Nicolás Boullosa/flickr, CC BY-SA

Belinda Medlyn, Western Sydney University; Brendan Choat, Western Sydney University, and Martin De Kauwe, UNSW

Most citizen science initiatives ask people to record living things, like frogs, wombats, or feral animals. But dead things can also be hugely informative for science. We have just launched a new citizen science project, The Dead Tree Detective, which aims to record where and when trees have died in Australia.

The current drought across southeastern Australia has been so severe that native trees have begun to perish, and we need people to send in photographs tracking what has died. These records will be valuable for scientists trying to understand and predict how native forests and woodlands are vulnerable to climate extremes.




Read more:
Recent Australian droughts may be the worst in 800 years


Understanding where trees are most at risk is becoming urgent because it’s increasingly clear that climate change is already underway. On average, temperatures across Australia have risen more than 1℃ since 1910, and winter rainfall in southern Australia has declined. Further increases in temperature, and increasing time spent in drought, are forecast.

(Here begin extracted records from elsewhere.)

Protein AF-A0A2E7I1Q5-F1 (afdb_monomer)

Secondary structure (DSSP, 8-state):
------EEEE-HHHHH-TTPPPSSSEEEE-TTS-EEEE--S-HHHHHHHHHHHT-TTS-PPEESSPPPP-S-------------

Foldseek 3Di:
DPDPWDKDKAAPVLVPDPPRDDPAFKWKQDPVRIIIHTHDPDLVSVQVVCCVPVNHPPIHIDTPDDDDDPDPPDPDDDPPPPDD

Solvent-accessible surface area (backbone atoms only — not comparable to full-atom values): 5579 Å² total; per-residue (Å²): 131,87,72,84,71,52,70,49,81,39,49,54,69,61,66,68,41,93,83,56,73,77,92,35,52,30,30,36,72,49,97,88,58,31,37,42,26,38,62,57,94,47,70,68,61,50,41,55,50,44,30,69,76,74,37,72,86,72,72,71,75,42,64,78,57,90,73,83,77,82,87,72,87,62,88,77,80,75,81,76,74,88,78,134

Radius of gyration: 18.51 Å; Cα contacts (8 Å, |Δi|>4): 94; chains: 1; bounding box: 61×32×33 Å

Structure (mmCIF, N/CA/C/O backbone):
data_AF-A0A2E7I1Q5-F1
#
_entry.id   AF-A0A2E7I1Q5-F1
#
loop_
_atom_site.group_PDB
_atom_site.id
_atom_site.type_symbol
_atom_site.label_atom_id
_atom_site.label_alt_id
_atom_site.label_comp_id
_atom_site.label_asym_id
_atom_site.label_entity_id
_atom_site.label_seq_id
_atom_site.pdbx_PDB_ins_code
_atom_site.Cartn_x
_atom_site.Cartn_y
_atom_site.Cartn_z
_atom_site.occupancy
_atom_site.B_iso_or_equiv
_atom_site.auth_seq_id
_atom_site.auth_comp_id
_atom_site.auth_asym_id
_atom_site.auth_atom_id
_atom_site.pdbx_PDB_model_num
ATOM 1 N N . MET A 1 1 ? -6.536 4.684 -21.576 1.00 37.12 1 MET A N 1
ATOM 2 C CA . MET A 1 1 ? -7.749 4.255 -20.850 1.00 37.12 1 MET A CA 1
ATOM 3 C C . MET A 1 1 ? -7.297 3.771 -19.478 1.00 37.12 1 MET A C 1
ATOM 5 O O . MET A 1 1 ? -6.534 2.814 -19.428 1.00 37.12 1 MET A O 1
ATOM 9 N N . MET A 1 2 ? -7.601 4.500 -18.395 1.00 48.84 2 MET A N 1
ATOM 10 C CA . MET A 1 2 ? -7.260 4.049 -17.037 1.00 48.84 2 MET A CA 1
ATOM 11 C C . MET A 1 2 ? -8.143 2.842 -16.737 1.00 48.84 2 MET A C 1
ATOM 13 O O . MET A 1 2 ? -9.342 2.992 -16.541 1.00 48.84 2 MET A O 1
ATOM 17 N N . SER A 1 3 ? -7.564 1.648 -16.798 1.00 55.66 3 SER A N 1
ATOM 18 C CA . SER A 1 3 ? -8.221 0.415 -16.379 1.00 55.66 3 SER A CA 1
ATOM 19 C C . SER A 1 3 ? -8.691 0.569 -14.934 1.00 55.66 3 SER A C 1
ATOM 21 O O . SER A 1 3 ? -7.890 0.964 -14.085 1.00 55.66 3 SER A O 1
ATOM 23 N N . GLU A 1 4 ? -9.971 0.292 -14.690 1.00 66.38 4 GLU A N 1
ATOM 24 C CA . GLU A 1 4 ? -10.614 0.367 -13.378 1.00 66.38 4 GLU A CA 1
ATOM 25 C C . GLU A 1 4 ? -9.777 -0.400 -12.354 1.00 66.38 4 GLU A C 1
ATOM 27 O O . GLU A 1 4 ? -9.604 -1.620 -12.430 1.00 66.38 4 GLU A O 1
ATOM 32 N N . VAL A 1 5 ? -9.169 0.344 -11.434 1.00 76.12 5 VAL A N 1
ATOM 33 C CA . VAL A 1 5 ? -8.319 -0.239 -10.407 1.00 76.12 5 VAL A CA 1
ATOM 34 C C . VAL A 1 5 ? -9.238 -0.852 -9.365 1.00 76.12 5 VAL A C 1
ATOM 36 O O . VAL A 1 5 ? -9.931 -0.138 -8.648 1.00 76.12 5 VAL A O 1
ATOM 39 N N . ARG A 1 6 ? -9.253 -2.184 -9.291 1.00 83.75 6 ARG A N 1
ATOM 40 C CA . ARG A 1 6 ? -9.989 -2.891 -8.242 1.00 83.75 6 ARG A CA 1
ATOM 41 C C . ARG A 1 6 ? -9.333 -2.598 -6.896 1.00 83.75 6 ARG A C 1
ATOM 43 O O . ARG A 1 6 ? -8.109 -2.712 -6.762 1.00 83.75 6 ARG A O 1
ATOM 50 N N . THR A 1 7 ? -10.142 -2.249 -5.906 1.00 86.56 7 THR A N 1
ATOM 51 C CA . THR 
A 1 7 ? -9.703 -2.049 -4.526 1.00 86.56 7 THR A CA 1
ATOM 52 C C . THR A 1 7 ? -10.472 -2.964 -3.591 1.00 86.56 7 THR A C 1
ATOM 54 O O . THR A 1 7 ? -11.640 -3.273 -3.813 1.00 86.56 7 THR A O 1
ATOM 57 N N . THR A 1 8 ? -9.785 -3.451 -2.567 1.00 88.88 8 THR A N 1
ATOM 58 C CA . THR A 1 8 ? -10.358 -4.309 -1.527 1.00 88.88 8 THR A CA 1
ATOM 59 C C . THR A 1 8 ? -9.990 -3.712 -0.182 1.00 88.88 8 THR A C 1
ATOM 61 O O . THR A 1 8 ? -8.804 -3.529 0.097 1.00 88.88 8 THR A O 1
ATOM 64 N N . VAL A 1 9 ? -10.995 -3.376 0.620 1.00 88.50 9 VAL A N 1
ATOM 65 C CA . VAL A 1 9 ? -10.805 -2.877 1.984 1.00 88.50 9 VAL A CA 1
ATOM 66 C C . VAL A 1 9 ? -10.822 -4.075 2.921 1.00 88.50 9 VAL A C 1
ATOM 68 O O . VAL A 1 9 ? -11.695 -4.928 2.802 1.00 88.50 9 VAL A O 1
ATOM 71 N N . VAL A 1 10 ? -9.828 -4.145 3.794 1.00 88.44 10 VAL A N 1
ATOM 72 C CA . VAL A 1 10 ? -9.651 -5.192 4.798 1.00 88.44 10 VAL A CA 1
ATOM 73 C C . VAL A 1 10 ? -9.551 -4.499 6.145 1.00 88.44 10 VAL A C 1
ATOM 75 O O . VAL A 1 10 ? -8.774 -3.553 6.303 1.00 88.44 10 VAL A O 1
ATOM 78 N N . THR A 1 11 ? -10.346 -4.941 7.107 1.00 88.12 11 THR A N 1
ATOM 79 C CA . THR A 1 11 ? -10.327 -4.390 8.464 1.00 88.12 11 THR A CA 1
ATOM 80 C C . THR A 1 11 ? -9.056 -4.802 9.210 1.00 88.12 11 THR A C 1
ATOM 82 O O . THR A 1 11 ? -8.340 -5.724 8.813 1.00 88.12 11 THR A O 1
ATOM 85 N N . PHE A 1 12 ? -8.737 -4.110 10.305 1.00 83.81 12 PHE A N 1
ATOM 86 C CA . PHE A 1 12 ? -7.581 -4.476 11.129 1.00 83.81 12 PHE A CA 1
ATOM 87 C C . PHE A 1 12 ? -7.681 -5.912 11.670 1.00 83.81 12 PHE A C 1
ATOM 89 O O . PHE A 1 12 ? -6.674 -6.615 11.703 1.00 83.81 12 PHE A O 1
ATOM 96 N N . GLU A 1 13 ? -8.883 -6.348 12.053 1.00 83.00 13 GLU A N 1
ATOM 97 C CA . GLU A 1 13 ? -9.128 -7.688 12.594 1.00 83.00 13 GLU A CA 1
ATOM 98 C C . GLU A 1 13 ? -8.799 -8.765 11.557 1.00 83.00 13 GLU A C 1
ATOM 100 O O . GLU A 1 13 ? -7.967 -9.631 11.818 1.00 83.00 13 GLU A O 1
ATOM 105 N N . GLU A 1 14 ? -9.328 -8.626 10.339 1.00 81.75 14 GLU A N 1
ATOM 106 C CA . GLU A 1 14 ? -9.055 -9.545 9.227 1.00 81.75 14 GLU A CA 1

How our native plants cope with these changes will affect (among other things) biodiversity, water supplies, fire risk, and carbon storage. Unfortunately, how climate change is likely to affect Australian vegetation is a complex problem, and one we don’t yet have a good handle on.

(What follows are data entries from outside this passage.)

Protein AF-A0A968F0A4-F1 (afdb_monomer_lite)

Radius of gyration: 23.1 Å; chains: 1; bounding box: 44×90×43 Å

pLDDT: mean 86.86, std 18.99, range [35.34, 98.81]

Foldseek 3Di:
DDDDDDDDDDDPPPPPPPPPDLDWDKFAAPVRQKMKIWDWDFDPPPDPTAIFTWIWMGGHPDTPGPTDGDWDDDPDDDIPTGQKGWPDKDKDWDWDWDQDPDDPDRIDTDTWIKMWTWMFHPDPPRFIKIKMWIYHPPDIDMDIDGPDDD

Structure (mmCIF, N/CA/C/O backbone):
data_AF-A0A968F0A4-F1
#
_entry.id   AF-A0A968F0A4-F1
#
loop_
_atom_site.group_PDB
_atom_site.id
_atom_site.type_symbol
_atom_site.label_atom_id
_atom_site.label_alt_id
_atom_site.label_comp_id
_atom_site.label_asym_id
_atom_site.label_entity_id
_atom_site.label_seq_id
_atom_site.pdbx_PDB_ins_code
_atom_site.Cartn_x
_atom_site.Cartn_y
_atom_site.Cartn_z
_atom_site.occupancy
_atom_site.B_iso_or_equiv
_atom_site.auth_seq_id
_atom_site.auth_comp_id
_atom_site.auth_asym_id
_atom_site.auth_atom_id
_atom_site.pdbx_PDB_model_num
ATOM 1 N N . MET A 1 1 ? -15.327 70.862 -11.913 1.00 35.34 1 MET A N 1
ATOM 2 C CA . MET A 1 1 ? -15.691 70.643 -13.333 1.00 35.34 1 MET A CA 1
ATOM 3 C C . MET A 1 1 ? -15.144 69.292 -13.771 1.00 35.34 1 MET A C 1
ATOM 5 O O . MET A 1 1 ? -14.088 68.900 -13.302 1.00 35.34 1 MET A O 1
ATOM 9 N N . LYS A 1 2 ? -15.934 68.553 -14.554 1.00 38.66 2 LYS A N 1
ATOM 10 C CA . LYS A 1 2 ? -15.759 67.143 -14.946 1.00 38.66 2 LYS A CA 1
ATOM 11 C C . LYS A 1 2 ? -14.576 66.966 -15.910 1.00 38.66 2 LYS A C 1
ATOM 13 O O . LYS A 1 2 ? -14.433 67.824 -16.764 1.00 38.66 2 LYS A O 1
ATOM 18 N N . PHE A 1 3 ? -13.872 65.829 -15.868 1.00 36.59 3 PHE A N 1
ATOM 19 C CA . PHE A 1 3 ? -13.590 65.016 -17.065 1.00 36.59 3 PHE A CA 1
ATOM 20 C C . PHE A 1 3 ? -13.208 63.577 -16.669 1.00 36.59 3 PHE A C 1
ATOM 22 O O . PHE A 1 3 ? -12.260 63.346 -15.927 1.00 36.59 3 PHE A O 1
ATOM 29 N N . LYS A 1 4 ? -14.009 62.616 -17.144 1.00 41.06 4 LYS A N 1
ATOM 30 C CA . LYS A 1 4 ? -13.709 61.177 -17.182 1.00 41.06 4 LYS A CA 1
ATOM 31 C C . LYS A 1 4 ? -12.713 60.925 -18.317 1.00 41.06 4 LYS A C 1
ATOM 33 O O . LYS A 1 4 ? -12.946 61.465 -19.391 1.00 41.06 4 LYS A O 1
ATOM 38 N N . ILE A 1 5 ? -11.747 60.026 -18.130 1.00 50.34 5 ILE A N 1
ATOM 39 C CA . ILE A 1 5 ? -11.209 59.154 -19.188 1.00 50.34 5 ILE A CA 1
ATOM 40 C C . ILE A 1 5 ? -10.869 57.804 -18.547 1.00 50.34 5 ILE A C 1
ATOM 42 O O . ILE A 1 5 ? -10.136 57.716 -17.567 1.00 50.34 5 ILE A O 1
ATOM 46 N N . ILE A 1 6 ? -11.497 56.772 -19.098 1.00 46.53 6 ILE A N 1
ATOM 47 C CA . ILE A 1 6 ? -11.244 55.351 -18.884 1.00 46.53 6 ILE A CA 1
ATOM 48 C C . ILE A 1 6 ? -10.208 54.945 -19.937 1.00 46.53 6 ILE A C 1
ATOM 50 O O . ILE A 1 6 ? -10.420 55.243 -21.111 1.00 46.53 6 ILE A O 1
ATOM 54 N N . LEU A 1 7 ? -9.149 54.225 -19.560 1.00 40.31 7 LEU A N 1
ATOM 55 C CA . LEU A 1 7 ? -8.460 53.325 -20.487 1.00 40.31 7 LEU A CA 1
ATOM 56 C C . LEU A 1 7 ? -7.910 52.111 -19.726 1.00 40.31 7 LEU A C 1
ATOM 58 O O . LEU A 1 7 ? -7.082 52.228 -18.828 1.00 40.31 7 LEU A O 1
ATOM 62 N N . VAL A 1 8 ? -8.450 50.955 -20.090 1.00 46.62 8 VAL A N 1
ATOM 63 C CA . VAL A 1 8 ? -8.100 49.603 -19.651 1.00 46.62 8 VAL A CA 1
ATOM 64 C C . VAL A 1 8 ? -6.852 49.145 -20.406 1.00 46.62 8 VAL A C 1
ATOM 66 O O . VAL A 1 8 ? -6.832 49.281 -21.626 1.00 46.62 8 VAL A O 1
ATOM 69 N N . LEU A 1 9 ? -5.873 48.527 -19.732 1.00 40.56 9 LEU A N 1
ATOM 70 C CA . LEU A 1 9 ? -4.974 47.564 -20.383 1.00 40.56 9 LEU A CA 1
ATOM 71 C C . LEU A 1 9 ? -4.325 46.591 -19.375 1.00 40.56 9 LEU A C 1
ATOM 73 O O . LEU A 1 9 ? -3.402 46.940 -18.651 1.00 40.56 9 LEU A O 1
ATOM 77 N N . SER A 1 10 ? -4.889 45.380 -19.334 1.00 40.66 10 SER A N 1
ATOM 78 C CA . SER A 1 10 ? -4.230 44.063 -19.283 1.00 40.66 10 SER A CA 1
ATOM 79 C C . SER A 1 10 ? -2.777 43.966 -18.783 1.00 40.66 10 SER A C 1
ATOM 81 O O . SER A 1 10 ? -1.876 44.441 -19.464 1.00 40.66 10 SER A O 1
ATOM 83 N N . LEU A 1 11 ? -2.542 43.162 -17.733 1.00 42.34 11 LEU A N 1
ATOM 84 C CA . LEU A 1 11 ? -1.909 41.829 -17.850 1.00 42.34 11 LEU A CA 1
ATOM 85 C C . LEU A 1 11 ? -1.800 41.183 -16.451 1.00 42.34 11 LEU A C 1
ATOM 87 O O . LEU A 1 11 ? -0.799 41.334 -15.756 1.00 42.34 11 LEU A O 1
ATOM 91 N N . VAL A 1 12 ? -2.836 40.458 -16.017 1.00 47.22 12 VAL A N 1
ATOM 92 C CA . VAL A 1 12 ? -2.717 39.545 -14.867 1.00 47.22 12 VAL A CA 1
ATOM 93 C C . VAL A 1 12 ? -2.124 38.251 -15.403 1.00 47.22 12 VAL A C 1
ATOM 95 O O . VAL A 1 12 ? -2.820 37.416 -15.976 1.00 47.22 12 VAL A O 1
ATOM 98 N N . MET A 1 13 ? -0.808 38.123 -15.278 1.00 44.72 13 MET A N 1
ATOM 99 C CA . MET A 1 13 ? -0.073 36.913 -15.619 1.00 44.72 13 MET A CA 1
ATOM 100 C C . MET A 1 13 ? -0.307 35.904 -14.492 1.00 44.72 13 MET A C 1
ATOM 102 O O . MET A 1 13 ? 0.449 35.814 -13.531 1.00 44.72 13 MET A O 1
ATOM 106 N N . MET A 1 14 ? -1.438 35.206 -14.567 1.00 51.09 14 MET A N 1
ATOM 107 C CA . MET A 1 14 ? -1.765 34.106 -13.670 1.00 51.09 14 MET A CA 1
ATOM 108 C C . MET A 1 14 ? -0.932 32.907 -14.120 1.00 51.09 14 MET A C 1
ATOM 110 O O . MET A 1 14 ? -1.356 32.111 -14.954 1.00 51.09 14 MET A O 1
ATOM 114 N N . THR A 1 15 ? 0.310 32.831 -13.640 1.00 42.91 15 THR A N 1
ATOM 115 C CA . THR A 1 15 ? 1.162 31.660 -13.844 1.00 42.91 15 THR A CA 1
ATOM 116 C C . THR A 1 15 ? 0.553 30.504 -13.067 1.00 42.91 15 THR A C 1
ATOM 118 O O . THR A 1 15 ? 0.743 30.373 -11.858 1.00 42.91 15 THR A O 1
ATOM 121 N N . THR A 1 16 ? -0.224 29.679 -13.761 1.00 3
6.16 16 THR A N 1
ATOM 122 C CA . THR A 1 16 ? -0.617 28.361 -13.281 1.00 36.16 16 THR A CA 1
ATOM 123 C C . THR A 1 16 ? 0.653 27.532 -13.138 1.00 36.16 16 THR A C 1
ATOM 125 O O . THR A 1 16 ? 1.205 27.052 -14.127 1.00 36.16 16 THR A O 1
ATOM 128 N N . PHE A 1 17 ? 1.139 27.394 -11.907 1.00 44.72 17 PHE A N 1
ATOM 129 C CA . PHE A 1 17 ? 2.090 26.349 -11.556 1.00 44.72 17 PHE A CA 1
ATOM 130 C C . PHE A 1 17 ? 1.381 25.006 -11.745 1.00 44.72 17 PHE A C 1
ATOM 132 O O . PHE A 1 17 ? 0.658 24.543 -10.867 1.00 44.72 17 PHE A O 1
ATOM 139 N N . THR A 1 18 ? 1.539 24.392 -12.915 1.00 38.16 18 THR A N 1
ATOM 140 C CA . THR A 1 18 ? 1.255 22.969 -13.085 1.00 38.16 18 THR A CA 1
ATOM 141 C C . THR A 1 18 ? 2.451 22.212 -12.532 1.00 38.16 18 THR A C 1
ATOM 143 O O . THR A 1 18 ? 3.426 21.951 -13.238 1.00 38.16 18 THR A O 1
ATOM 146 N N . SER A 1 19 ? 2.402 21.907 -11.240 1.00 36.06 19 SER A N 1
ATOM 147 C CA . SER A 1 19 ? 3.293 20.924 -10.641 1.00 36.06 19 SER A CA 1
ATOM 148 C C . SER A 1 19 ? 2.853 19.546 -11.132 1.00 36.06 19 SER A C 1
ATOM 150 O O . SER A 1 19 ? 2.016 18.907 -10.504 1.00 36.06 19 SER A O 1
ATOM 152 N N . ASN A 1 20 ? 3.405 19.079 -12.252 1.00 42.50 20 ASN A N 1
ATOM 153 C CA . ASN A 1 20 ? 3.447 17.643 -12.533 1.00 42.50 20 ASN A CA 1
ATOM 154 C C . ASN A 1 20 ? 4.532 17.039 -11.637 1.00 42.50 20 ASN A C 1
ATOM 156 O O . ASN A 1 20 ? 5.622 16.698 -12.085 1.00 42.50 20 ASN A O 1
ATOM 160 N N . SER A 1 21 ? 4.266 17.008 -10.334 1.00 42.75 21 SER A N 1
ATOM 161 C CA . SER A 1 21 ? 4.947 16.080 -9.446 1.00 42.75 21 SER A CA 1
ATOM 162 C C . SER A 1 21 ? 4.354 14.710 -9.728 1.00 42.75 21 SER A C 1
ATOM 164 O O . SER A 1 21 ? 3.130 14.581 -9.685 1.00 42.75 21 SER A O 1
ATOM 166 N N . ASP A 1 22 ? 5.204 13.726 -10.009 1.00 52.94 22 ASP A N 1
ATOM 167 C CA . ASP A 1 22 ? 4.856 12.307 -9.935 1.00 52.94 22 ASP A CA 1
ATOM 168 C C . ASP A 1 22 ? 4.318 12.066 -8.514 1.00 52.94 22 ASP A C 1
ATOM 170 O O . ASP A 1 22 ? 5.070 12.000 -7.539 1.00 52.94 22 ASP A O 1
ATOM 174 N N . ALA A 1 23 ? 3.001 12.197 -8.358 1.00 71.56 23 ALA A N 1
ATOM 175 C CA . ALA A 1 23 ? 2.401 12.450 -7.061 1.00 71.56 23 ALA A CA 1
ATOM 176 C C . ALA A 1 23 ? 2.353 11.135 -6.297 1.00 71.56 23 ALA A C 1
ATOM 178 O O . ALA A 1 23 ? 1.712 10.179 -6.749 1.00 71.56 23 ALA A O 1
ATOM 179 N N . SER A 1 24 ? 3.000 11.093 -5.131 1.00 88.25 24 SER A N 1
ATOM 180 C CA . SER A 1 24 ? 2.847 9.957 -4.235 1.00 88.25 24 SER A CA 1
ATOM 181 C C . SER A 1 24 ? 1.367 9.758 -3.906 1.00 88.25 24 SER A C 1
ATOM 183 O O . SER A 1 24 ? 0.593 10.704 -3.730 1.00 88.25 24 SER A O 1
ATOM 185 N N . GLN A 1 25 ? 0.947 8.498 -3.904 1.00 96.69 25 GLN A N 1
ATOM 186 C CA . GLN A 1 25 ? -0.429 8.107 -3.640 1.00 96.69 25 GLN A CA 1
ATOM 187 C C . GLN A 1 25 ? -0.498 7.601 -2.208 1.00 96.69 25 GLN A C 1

Phil Spark of Woolomin, NSW submitted this photo to The Dead Tree Detective project online.
Author provided

Climate niche

All plants have a preferred average climate where they grow best (their “climatic niche”). Many Australian tree species have small climatic niches.

It’s been estimated an increase of 2℃ would see 40% of eucalypt species stranded in climate conditions to which they are not adapted.

But what happens if species move out of their climatic niche? It’s possible there will be a gradual migration across the landscape as plants move to keep up with the climate.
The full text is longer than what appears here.